Lines and Colors art blog
  • Harry Clarke

    Harry Clarke on 50watts.com
    Harry Clarke was a Irish illustrator and stained glass artist, active in the early 20th Century, in the latter part of the Golden Age of Illustration.

    As an illustrator, he is known in particular for his work for Hans Christian Anderson’s Fairy Tales and Edgar Allen Poe’s Tales of Mystery and Imagination.

    You can see the influence of earlier Golden Age greats like Edmund Dulac, Kay Nielsen and Aubrey Beardsley, but Clarke wove his influences into a unique and fascinating style. You can also see Clarke’s influence carried forward, for example in the work of contemporary comics artist and illustrator P. Craig Russell.

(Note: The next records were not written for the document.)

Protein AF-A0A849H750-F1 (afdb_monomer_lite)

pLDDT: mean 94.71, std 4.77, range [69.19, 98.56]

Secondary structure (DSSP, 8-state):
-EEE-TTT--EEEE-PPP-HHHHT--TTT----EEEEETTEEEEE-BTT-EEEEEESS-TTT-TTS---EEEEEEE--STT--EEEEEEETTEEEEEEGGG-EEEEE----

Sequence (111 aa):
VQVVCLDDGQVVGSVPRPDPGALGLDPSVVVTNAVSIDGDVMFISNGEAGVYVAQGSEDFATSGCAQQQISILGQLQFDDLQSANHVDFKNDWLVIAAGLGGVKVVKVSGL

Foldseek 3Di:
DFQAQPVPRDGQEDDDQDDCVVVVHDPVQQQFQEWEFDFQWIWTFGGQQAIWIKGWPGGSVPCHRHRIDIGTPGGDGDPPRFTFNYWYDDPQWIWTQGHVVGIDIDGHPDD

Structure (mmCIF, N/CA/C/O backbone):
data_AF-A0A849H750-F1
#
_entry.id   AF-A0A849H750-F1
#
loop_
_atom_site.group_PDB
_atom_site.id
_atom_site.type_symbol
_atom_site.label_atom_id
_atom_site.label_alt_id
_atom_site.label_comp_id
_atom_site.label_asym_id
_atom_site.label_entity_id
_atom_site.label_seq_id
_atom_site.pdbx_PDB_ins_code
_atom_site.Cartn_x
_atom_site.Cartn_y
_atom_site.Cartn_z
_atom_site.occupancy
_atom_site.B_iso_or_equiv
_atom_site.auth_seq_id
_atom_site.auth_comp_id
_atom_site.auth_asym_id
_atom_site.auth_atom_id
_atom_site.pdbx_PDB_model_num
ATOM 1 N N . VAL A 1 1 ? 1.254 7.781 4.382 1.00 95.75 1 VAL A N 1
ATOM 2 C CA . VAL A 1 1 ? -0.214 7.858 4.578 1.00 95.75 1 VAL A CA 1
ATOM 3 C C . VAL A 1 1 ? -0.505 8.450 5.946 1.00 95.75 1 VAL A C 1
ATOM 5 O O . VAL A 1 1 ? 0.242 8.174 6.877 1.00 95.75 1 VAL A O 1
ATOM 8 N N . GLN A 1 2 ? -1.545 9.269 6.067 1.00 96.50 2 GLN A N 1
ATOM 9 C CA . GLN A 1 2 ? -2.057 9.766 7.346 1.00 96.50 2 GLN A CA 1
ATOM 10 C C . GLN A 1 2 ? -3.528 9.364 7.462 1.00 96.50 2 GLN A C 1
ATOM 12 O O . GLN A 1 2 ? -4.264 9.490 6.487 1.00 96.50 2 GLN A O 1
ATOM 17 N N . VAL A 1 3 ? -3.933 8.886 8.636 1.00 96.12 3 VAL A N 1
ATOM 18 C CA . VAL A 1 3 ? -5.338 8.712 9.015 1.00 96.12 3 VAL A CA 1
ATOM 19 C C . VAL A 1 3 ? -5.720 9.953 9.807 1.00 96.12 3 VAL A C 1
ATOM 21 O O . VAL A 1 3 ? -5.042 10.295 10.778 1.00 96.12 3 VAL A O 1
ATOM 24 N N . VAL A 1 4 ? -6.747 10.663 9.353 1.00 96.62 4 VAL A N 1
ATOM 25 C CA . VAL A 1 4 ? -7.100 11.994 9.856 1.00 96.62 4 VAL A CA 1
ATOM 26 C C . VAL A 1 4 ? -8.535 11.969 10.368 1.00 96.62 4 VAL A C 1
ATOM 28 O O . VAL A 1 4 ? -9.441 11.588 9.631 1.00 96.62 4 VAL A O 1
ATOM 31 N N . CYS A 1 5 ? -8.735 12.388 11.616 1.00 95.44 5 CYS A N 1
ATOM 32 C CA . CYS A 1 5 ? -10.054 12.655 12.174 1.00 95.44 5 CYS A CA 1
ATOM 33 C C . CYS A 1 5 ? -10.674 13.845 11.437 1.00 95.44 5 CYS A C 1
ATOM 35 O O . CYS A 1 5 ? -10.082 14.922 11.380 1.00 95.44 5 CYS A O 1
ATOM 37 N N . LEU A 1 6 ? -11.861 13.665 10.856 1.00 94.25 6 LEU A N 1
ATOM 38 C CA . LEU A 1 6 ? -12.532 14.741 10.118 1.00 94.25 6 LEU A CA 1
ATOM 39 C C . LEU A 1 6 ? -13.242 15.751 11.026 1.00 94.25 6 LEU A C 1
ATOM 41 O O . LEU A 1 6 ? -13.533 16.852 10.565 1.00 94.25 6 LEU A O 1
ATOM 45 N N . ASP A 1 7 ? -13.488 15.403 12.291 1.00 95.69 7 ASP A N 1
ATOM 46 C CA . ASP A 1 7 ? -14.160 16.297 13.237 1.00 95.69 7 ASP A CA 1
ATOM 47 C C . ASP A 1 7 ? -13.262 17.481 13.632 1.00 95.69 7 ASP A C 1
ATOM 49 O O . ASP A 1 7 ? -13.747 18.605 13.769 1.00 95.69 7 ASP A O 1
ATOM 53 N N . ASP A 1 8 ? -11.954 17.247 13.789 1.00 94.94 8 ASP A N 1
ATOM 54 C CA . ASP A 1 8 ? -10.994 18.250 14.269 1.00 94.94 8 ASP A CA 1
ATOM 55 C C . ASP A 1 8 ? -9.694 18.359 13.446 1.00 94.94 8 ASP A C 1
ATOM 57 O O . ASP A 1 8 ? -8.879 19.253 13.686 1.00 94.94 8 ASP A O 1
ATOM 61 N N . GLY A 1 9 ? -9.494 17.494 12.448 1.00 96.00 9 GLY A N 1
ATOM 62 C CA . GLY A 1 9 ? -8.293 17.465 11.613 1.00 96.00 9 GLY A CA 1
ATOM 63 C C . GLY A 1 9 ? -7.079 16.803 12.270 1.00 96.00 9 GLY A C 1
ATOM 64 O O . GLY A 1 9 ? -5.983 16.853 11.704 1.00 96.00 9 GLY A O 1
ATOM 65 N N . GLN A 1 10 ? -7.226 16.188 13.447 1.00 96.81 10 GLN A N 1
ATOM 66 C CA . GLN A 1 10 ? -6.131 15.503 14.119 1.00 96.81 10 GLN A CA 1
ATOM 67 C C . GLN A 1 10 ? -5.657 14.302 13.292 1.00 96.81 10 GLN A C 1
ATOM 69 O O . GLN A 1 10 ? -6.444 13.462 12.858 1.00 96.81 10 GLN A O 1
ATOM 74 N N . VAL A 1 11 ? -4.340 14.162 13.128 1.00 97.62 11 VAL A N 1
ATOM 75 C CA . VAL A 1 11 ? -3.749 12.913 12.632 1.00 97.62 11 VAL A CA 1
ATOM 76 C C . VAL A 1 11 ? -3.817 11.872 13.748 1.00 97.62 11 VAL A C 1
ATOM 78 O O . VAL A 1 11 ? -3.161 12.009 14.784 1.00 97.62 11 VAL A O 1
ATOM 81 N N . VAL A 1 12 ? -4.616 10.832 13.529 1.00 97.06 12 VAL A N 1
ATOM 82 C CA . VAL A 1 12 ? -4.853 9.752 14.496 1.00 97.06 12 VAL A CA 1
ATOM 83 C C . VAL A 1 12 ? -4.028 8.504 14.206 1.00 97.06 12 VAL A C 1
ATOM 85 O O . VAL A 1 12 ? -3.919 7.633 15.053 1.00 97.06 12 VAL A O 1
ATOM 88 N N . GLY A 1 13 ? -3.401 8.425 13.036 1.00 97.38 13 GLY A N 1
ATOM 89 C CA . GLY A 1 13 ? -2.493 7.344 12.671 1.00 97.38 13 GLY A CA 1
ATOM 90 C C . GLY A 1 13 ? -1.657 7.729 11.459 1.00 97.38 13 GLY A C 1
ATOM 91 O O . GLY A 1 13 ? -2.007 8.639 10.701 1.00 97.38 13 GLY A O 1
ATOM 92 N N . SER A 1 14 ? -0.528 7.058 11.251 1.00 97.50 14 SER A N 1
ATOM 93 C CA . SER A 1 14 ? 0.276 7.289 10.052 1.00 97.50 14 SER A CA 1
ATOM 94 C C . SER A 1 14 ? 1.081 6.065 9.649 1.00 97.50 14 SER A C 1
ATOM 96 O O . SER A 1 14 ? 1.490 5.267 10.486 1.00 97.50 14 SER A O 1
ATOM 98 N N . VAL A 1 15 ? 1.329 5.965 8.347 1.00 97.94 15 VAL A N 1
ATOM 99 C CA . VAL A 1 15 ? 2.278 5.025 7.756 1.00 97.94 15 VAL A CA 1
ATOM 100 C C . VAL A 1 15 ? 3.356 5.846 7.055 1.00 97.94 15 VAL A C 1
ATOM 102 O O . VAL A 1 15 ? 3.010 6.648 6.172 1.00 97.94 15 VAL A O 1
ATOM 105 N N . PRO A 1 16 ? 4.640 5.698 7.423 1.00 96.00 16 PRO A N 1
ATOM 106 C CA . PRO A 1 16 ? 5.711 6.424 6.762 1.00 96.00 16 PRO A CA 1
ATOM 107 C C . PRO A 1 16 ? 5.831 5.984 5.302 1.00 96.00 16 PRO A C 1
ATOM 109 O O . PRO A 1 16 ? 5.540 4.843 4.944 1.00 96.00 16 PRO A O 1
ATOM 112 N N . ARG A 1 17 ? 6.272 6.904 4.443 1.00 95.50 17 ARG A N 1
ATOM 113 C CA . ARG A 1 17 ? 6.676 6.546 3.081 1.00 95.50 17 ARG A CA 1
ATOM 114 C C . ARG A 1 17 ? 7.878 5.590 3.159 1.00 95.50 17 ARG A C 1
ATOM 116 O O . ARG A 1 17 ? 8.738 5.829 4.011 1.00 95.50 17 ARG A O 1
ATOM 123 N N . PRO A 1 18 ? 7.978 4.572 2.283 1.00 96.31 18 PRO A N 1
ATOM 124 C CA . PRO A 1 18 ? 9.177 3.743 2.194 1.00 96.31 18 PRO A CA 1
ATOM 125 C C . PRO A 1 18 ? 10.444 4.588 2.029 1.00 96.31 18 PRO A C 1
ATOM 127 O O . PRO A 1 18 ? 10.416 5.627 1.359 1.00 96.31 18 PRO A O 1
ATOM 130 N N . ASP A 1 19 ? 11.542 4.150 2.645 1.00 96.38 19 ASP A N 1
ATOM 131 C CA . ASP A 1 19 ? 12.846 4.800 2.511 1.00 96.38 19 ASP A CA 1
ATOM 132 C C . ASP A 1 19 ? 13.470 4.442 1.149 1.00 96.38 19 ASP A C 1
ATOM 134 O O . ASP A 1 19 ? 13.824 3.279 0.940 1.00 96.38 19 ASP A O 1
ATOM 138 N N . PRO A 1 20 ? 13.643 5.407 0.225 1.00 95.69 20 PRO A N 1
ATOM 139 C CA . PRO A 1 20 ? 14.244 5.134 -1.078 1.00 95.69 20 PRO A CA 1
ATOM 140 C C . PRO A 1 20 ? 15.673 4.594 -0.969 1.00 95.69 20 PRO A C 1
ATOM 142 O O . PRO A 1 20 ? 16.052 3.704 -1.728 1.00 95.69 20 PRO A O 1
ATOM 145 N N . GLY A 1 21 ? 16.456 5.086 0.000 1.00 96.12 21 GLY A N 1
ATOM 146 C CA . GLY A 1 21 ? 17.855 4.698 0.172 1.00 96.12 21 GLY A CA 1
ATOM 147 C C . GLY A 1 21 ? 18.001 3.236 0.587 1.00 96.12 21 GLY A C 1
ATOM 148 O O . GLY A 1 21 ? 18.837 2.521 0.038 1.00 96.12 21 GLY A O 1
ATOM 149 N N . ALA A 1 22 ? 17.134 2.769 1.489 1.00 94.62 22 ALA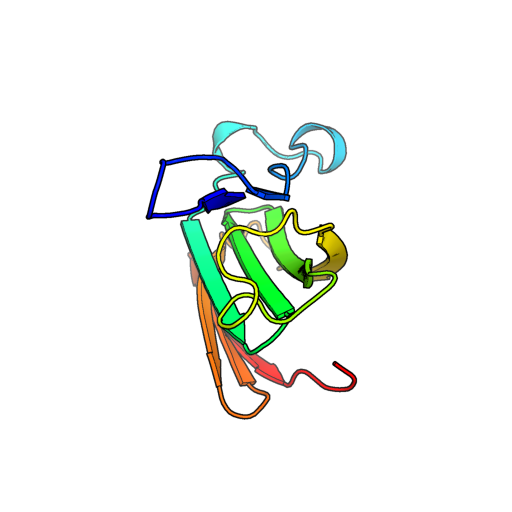 A N 1
ATOM 150 C CA . ALA A 1 22 ? 17.075 1.366 1.899 1.00 94.62 22 ALA A CA 1
ATOM 151 C C . ALA A 1 22 ? 16.674 0.414 0.756 1.00 94.62 22 ALA A C 1
ATOM 153 O O . ALA A 1 22 ? 16.989 -0.773 0.809 1.00 94.62 22 ALA A O 1
ATOM 154 N N . LEU A 1 23 ? 15.995 0.932 -0.272 1.00 92.50 23 LEU A N 1
ATOM 155 C CA . LEU A 1 23 ? 15.551 0.176 -1.444 1.00 92.50 23 LEU A CA 1
ATOM 156 C C . LEU A 1 23 ? 16.503 0.300 -2.646 1.00 92.50 23 LEU A C 1
ATOM 158 O O . LEU A 1 23 ? 16.292 -0.373 -3.650 1.00 92.50 23 LEU A O 1
ATOM 162 N N . GLY A 1 24 ? 17.531 1.153 -2.571 1.00 94.06 24 GLY A N 1
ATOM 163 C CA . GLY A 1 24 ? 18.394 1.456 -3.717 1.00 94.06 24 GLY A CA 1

    There is a particularly good resource of Clarke’s work on 50 Watts with excellently prepared images of his work, including his black and white Poe illustrations and a selection of detail crops from them, along with the text decorations and color plates.

    There is also a wider selection of Clarke’s work, though with smaller images, on Grandma’s Graphics

    [Obliquely via io9, (skip the FastCo Design link, it’s poorly presented)]

    [Note: some of the images (particularly the Poe color plates) should be considered NSFW and not suitable for children.]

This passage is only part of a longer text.